The ultra-thin sensor helps to measure different biomarkers to perform chemical analysis on the body

The researchers created a special ultra-thin sensor, spun from gold, that can be attached directly to the skin without irritation or discomfort. The sensor can measure different biomarkers or substances to perform chemical analysis on the body.

It works using a technique called Raman spectroscopy, where the laser light directed at the sensor is slightly modified depending on the chemicals present on the skin at the time. The sensor can be fine-tuned to be extremely sensitive and robust enough for practical use.

Wearable technology is nothing new. Maybe you or someone you know wears a smartwatch. Many of them can monitor certain health conditions such as heart rate, but currently cannot measure chemical signatures that could be useful for medical diagnosis.

Smartwatches or more specialized medical monitors are also relatively bulky and often quite expensive. Driven by such shortcomings, a team consisting of researchers from the Department of Chemistry at the University of Tokyo sought a new way to detect various health conditions and environmental problems in a non-invasive and cost-effective way.

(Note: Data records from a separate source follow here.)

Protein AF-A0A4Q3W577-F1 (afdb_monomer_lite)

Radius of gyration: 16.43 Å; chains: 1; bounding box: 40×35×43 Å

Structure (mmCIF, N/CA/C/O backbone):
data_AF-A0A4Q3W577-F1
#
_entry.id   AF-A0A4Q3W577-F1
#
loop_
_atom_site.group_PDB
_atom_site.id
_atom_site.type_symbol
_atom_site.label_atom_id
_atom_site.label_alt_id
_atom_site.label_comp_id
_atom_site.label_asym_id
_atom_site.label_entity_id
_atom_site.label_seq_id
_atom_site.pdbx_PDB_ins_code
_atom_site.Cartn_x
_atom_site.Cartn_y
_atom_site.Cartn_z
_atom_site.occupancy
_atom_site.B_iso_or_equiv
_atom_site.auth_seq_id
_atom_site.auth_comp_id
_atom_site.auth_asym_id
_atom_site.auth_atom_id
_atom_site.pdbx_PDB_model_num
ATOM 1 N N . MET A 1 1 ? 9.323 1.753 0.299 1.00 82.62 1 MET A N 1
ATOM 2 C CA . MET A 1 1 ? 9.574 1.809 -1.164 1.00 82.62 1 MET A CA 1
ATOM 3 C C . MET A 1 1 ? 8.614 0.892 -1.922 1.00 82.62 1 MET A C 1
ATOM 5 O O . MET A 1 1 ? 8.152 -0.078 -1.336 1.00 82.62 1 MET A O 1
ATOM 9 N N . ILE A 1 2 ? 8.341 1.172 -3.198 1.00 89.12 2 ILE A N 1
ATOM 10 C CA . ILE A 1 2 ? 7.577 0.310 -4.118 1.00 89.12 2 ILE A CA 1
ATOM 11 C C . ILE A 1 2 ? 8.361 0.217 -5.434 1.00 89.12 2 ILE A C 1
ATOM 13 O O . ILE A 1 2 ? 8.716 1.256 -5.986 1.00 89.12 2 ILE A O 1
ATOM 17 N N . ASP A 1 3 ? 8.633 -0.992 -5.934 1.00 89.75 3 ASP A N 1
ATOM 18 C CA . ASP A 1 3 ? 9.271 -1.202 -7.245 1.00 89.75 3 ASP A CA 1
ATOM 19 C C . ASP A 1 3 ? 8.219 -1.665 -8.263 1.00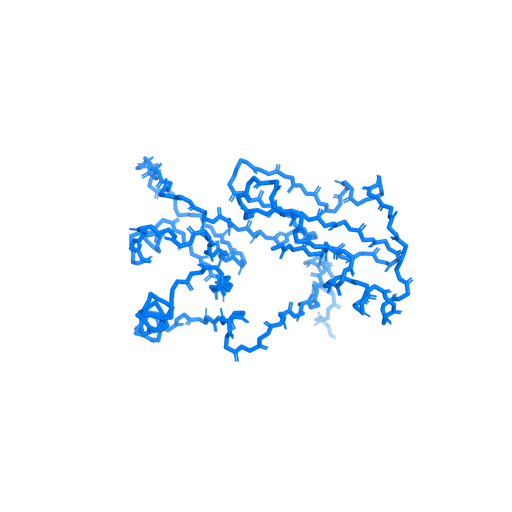 89.75 3 ASP A C 1
ATOM 21 O O . ASP A 1 3 ? 7.570 -2.694 -8.081 1.00 89.75 3 ASP A O 1
ATOM 25 N N . PHE A 1 4 ? 8.018 -0.874 -9.314 1.00 90.88 4 PHE A N 1
ATOM 26 C CA . PHE A 1 4 ? 7.092 -1.162 -10.407 1.00 90.88 4 PHE A CA 1
ATOM 27 C C . PHE A 1 4 ? 7.853 -1.842 -11.533 1.00 90.88 4 PHE A C 1
ATOM 29 O O . PHE A 1 4 ? 8.828 -1.276 -12.017 1.00 90.88 4 PHE A O 1
ATOM 36 N N . ILE A 1 5 ? 7.400 -3.016 -11.975 1.00 89.25 5 ILE A N 1
ATOM 37 C CA . ILE A 1 5 ? 8.038 -3.790 -13.047 1.00 89.25 5 ILE A CA 1
ATOM 38 C C . ILE A 1 5 ? 7.039 -3.987 -14.192 1.00 89.25 5 ILE A C 1
ATOM 40 O O . ILE A 1 5 ? 5.919 -4.443 -13.966 1.00 89.25 5 ILE A O 1
ATOM 44 N N . TYR A 1 6 ? 7.444 -3.662 -15.423 1.00 88.00 6 TYR A N 1
ATOM 45 C CA . TYR A 1 6 ? 6.683 -3.949 -16.643 1.00 88.00 6 TYR A CA 1
ATOM 46 C C . TYR A 1 6 ? 7.619 -4.402 -17.764 1.00 88.00 6 TYR A C 1
ATOM 48 O O . TYR A 1 6 ? 8.552 -3.690 -18.147 1.00 88.00 6 TYR A O 1
ATOM 56 N N . GLY A 1 7 ? 7.369 -5.595 -18.307 1.00 85.25 7 GLY A N 1
ATOM 57 C CA . GLY A 1 7 ? 8.296 -6.229 -19.242 1.00 85.25 7 GLY A CA 1
ATOM 58 C C . GLY A 1 7 ? 9.677 -6.394 -18.602 1.00 85.25 7 GLY A C 1
ATOM 59 O O . GLY A 1 7 ? 9.794 -6.958 -17.520 1.00 85.25 7 GLY A O 1
ATOM 60 N N . ARG A 1 8 ? 10.717 -5.867 -19.256 1.00 86.12 8 ARG A N 1
ATOM 61 C CA . ARG A 1 8 ? 12.102 -5.870 -18.752 1.00 86.12 8 ARG A CA 1
ATOM 62 C C . ARG A 1 8 ? 12.521 -4.544 -18.111 1.00 86.12 8 ARG A C 1
ATOM 64 O O . ARG A 1 8 ? 13.711 -4.265 -18.053 1.00 86.12 8 ARG A O 1
ATOM 71 N N . LYS A 1 9 ? 11.577 -3.708 -17.664 1.00 87.19 9 LYS A N 1
ATOM 72 C CA . LYS A 1 9 ? 11.870 -2.373 -17.110 1.00 87.19 9 LYS A CA 1
ATOM 73 C C . LYS A 1 9 ? 11.303 -2.197 -15.705 1.00 87.19 9 LYS A C 1
ATOM 75 O O . LYS A 1 9 ? 10.205 -2.684 -15.429 1.00 87.19 9 LYS A O 1
ATOM 80 N N . ALA A 1 10 ? 12.044 -1.496 -14.841 1.00 87.69 10 ALA A N 1
ATOM 81 C CA . ALA A 1 10 ? 11.629 -1.167 -13.477 1.00 87.69 10 ALA A CA 1
ATOM 82 C C . ALA A 1 10 ? 11.695 0.332 -13.168 1.00 87.69 10 ALA A C 1
ATOM 84 O O . ALA A 1 10 ? 12.605 1.036 -13.607 1.00 87.69 10 ALA A O 1
ATOM 85 N N . HIS A 1 11 ? 10.777 0.793 -12.320 1.00 86.75 11 HIS A N 1
ATOM 86 C CA . HIS A 1 11 ? 10.814 2.111 -11.698 1.00 86.75 11 HIS A CA 1
ATOM 87 C C . HIS A 1 11 ? 10.502 1.989 -10.213 1.00 86.75 11 HIS A C 1
ATOM 89 O O . HIS A 1 11 ? 9.432 1.515 -9.837 1.00 86.75 11 HIS A O 1
ATOM 95 N N . ASN A 1 12 ? 11.410 2.470 -9.369 1.00 86.50 12 ASN A N 1
ATOM 96 C CA . ASN A 1 12 ? 11.170 2.539 -7.937 1.00 86.50 12 ASN A CA 1
ATOM 97 C C . ASN A 1 12 ? 10.556 3.890 -7.570 1.00 86.50 12 ASN A C 1
ATOM 99 O O . ASN A 1 12 ? 10.975 4.926 -8.086 1.00 86.50 12 ASN A O 1
ATOM 103 N N . ILE A 1 13 ? 9.604 3.880 -6.642 1.00 83.19 13 ILE A N 1
ATOM 104 C CA . ILE A 1 13 ? 9.196 5.084 -5.926 1.00 83.19 13 ILE A CA 1
ATOM 105 C C . ILE A 1 13 ? 9.362 4.853 -4.426 1.00 83.19 13 ILE A C 1
ATOM 107 O O . ILE A 1 13 ? 8.832 3.889 -3.859 1.00 83.19 13 ILE A O 1
ATOM 111 N N . ASN A 1 14 ? 10.066 5.771 -3.766 1.00 77.31 14 ASN A N 1
ATOM 112 C CA . ASN A 1 14 ? 10.183 5.786 -2.319 1.00 77.31 14 ASN A CA 1
ATOM 113 C C . ASN A 1 14 ? 9.249 6.843 -1.713 1.00 77.31 14 ASN A C 1
ATOM 115 O O . ASN A 1 14 ? 9.329 8.018 -2.053 1.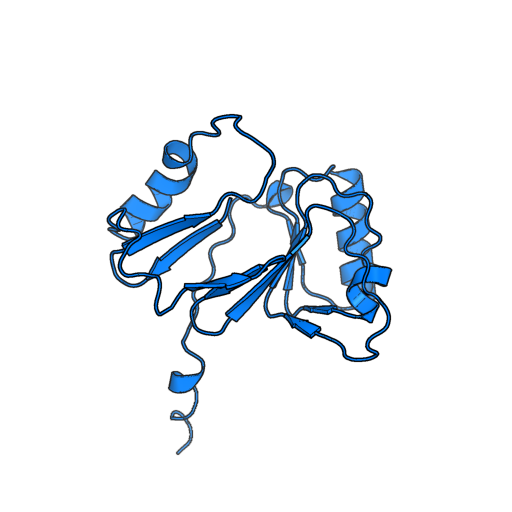00 77.31 14 ASN A O 1
ATOM 119 N N . TYR A 1 15 ? 8.347 6.403 -0.835 1.00 71.81 15 TYR A N 1
ATOM 120 C CA . TYR A 1 15 ? 7.330 7.246 -0.190 1.00 71.81 15 TYR A CA 1
ATOM 121 C C . TYR A 1 15 ? 7.616 7.507 1.291 1.00 71.81 15 TYR A C 1
ATOM 123 O O . TYR A 1 15 ? 6.855 8.206 1.960 1.00 71.81 15 TYR A O 1
ATOM 131 N N . THR A 1 16 ? 8.699 6.938 1.814 1.00 58.91 16 THR A N 1
ATOM 132 C CA . THR A 1 16 ? 9.046 6.994 3.228 1.00 58.91 16 THR A CA 1
ATOM 133 C C . THR A 1 16 ? 10.176 8.008 3.414 1.00 58.91 16 THR A C 1
ATOM 135 O O . THR A 1 16 ? 11.300 7.714 3.048 1.00 58.91 16 THR A O 1
ATOM 138 N N . ILE A 1 17 ? 9.808 9.209 3.888 1.00 51.75 17 ILE A N 1
ATOM 139 C CA . ILE A 1 17 ? 10.595 10.302 4.513 1.00 51.75 17 ILE A CA 1
ATOM 140 C C . ILE A 1 17 ? 12.079 10.461 4.082 1.00 51.75 17 ILE A C 1
ATOM 142 O O . ILE A 1 17 ? 12.902 9.589 4.324 1.00 51.75 17 ILE A O 1
ATOM 146 N N . SER A 1 18 ? 12.371 11.646 3.520 1.00 44.38 18 SER A N 1
ATOM 147 C CA . SER A 1 18 ? 13.666 12.327 3.276 1.00 44.38 18 SER A CA 1
ATOM 148 C C . SER A 1 18 ? 14.967 11.534 3.476 1.00 44.38 18 SER A C 1
ATOM 150 O O . SER A 1 18 ? 15.340 11.247 4.611 1.00 44.38 18 SER A O 1
ATOM 152 N N . ASP A 1 19 ? 15.691 11.309 2.376 1.00 38.62 19 ASP A N 1
ATOM 153 C CA . ASP A 1 19 ? 17.163 11.273 2.268 1.00 38.62 19 ASP A CA 1
ATOM 154 C C . ASP A 1 19 ? 17.989 10.485 3.300 1.00 38.62 19 ASP A C 1
ATOM 156 O O . ASP A 1 19 ? 19.191 10.701 3.421 1.00 38.62 19 ASP A O 1
ATOM 160 N N . SER A 1 20 ? 17.420 9.499 3.994 1.00 45.06 20 SER A N 1
ATOM 161 C CA . SER A 1 20 ? 18.250 8.377 4.436 1.00 45.06 20 SER A CA 1
ATOM 162 C C . SER A 1 20 ? 18.287 7.380 3.288 1.00 45.06 20 SER A C 1
ATOM 164 O O . SER A 1 20 ? 17.257 6.804 2.927 1.00 45.06 20 SER A O 1
ATOM 166 N N . GLU A 1 21 ? 19.459 7.253 2.665 1.00 48.56 21 GLU A N 1
ATOM 167 C CA . GLU A 1 21 ? 19.795 6.263 1.643 1.00 48.56 21 GLU A CA 1
ATOM 168 C C . GLU A 1 21 ? 19.599 4.848 2.208 1.00 48.56 21 GLU A C 1
ATOM 170 O O . GLU A 1 21 ? 20.540 4.120 2.515 1.00 48.56 21 GLU A O 1
ATOM 175 N N . LEU A 1 22 ? 18.347 4.414 2.351 1.00 55.00 22 LEU A N 1
ATOM 176 C CA . LEU A 1 22 ? 18.062 2.999 2.247 1.00 55.00 22 LEU A CA 1
ATOM 177 C C . LEU A 1 22 ? 18.559 2.634 0.854 1.00 55.00 22 LEU A C 1
ATOM 179 O O . LEU A 1 22 ? 18.016 3.156 -0.121 1.00 55.00 22 LEU A O 1
ATOM 183 N N . ASP A 1 23 ? 19.606 1.814 0.764 1.00 60.97 23 ASP A N 1
ATOM 184 C CA . ASP A 1 23 ? 20.143 1.405 -0.526 1.00 60.97 23 ASP A CA 1
ATOM 185 C C . ASP A 1 23 ? 19.043 0.659 -1.289 1.00 60.97 23 ASP A C 1
ATOM 187 O O . ASP A 1 23 ? 18.808 -0.539 -1.112 1.00 60.97 23 ASP A O 1
ATOM 191 N N . VAL A 1 24 ? 18.314 1.407 -2.121 1.00 66.19 24 VAL A N 1
ATOM 192 C CA . VAL A 1 24 ? 17.216 0.908 -2.943 1.00 66.19 24 VAL A CA 1
ATOM 193 C C . VAL A 1 24 ? 17.726 -0.264 -3.772 1.00 66.19 24 VAL A C 1
ATOM 195 O O . VAL A 1 24 ? 16.973 -1.212 -4.002 1.00 66.19 24 VAL A O 1
ATOM 198 N N . ALA A 1 25 ? 19.003 -0.260 -4.169 1.00 66.56 25 ALA A N 1
ATOM 199 C CA . ALA A 1 25 ? 19.601 -1.365 -4.895 1.00 66.56 25 ALA A CA 1
ATOM 200 C C . ALA A 1 25 ? 19.675 -2.633 -4.035 1.00 66.56 25 ALA A C 1
ATOM 202 O O . ALA A 1 25 ? 19.261 -3.679 -4.523 1.00 66.56 25 ALA A O 1
ATOM 203 N N . THR A 1 26 ? 20.089 -2.572 -2.767 1.00 75.25 26 THR A N 1
ATOM 204 C CA . THR A 1 26 ? 20.117 -3.746 -1.869 1.00 75.25 26 THR A CA 1
ATOM 205 C C . THR A 1 26 ? 18.768 -4.473 -1.819 1.00 75.25 26 THR A C 1
ATOM 207 O O . THR A 1 26 ? 18.722 -5.700 -1.918 1.00 75.25 26 THR A O 1
ATOM 210 N N . TYR A 1 27 ? 17.656 -3.738 -1.748 1.00 77.44 27 TYR A N 1
ATOM 211 C CA . TYR A 1 27 ? 16.323 -4.344 -1.629 1.00 77.44 27 TYR A CA 1
ATOM 212 C C . TYR A 1 27 ? 15.666 -4.679 -2.974 1.00 77.44 27 TYR A C 1
ATOM 214 O O . TYR A 1 27 ? 14.859 -5.604 -3.047 1.00 77.44 27 TYR A O 1
ATOM 222 N N . THR A 1 28 ? 15.997 -3.961 -4.052 1.00 82.31 28 THR A N 1
ATOM 223 C CA . THR A 1 28 ? 15.384 -4.188 -5.377 1.00 82.31 28 THR A CA 1
ATOM 224 C C . THR A 1 28 ? 16.203 -5.115 -6.275 1.00 82.31 28 THR A C 1
ATOM 226 O O . THR A 1 28 ? 15.632 -5.797 -7.125 1.00 82.31 28 THR A O 1
ATOM 229 N N . LYS A 1 29 ? 17.526 -5.212 -6.089 1.00 84.94 29 LYS A N 1
ATOM 230 C CA . LYS A 1 29 ? 18.429 -6.010 -6.937 1.00 84.94 29 LYS A CA 1
ATOM 231 C C . LYS A 1 29 ? 18.084 -7.501 -6.975 1.00 84.94 29 LYS A C 1
ATOM 233 O O . LYS A 1 29 ? 18.126 -8.044 -8.082 1.00 84.94 29 LYS A O 1
ATOM 238 N N . PRO A 1 30 ? 17.701 -8.173 -5.868 1.00 86.12 30 PRO A N 1
ATOM 239 C CA . PRO A 1 30 ? 17.278 -9.571 -5.938 1.00 86.12 30 PRO A CA 1
ATOM 240 C C . PRO A 1 30 ? 16.061 -9.755 -6.852 1.00 86.12 30 PRO A C 1
ATOM 242 O O . PRO A 1 30 ? 16.092 -10.581 -7.763 1.00 86.12 30 PRO A O 1
ATOM 245 N N . ALA A 1 31 ? 15.029 -8.920 -6.683 1.00 86.06 31 ALA A N 1
ATOM 246 C CA . ALA A 1 31 ? 13.826 -8.968 -7.511 1.00 86.06 31 ALA A CA 1
ATOM 247 C C . ALA A 1 31 ? 14.133 -8.628 -8.979 1.00 86.06 31 ALA A C 1
ATOM 249 O O . ALA A 1 31 ? 13.727 -9.353 -9.882 1.00 86.06 31 ALA A O 1
ATOM 250 N N . ARG A 1 32 ? 14.909 -7.573 -9.243 1.00 87.94 32 ARG A N 1
ATOM 251 C CA . ARG A 1 32 ? 15.276 -7.175 -10.613 1.00 87.94 32 ARG A CA 1
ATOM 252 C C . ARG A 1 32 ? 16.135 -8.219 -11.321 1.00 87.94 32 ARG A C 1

A few years ago, I came across a fascinating method for producing rugged expandable electronic components from another research group at the University of Tokyo. These devices are made from ultra-thin wires coated in gold, so they can be attached to the skin without any problem because the gold does not react with the skin and does not irritate it in any way. As sensors, however, they were limited to detecting movement, and we were looking for something that could detect chemical signatures, biomarkers, and drugs. So we took that idea and created a non-invasive sensor that exceeded our expectations and inspired us to explore ways to improve its functionality even further..”

Limei Liu, Visiting Scholar and Lecturer, Yangzhou University

The main component of the sensor is the fine gold mesh, because gold is non-reactive, which means that when it comes into contact with a substance the team wants to measure – for example a potential biomarker for disease present in sweat – it does not chemically modify this substance.

But instead, because the gold mesh is so fine, it can provide a surprisingly large surface area for this biomarker to bind to, and that’s where the other sensor components come in. Like a laser of low power is pointed at the gold mesh, part of the laser light is absorbed and part is reflected. Most of the reflected light has the same energy as the incoming light.

However, some of the incoming light loses energy to the biomarker or another measurable substance, and the energy gap between the reflected light and the incident light is specific to the substance in question. A sensor called a spectrometer can use this unique energy fingerprint to identify the substance. This method of chemical identification is known as Raman spectroscopy.

“Currently, our sensors need to be fine-tuned to detect specific substances, and we want to push the sensitivity and specificity even further in the future,” said Assistant Professor Tinghui Xiao. “With this, we believe applications such as blood sugar monitoring, ideal for people with diabetes, or even virus detection, could be possible.”

“It is also possible that the sensor will work with other chemical analysis methods besides Raman spectroscopy, such as electrochemical analysis, but all of these ideas require much more investigation,” said Professor Keisuke Goda. “In any case, I hope this research can lead to a new generation of low-cost biosensors that can revolutionize health monitoring and reduce the financial burden of healthcare.”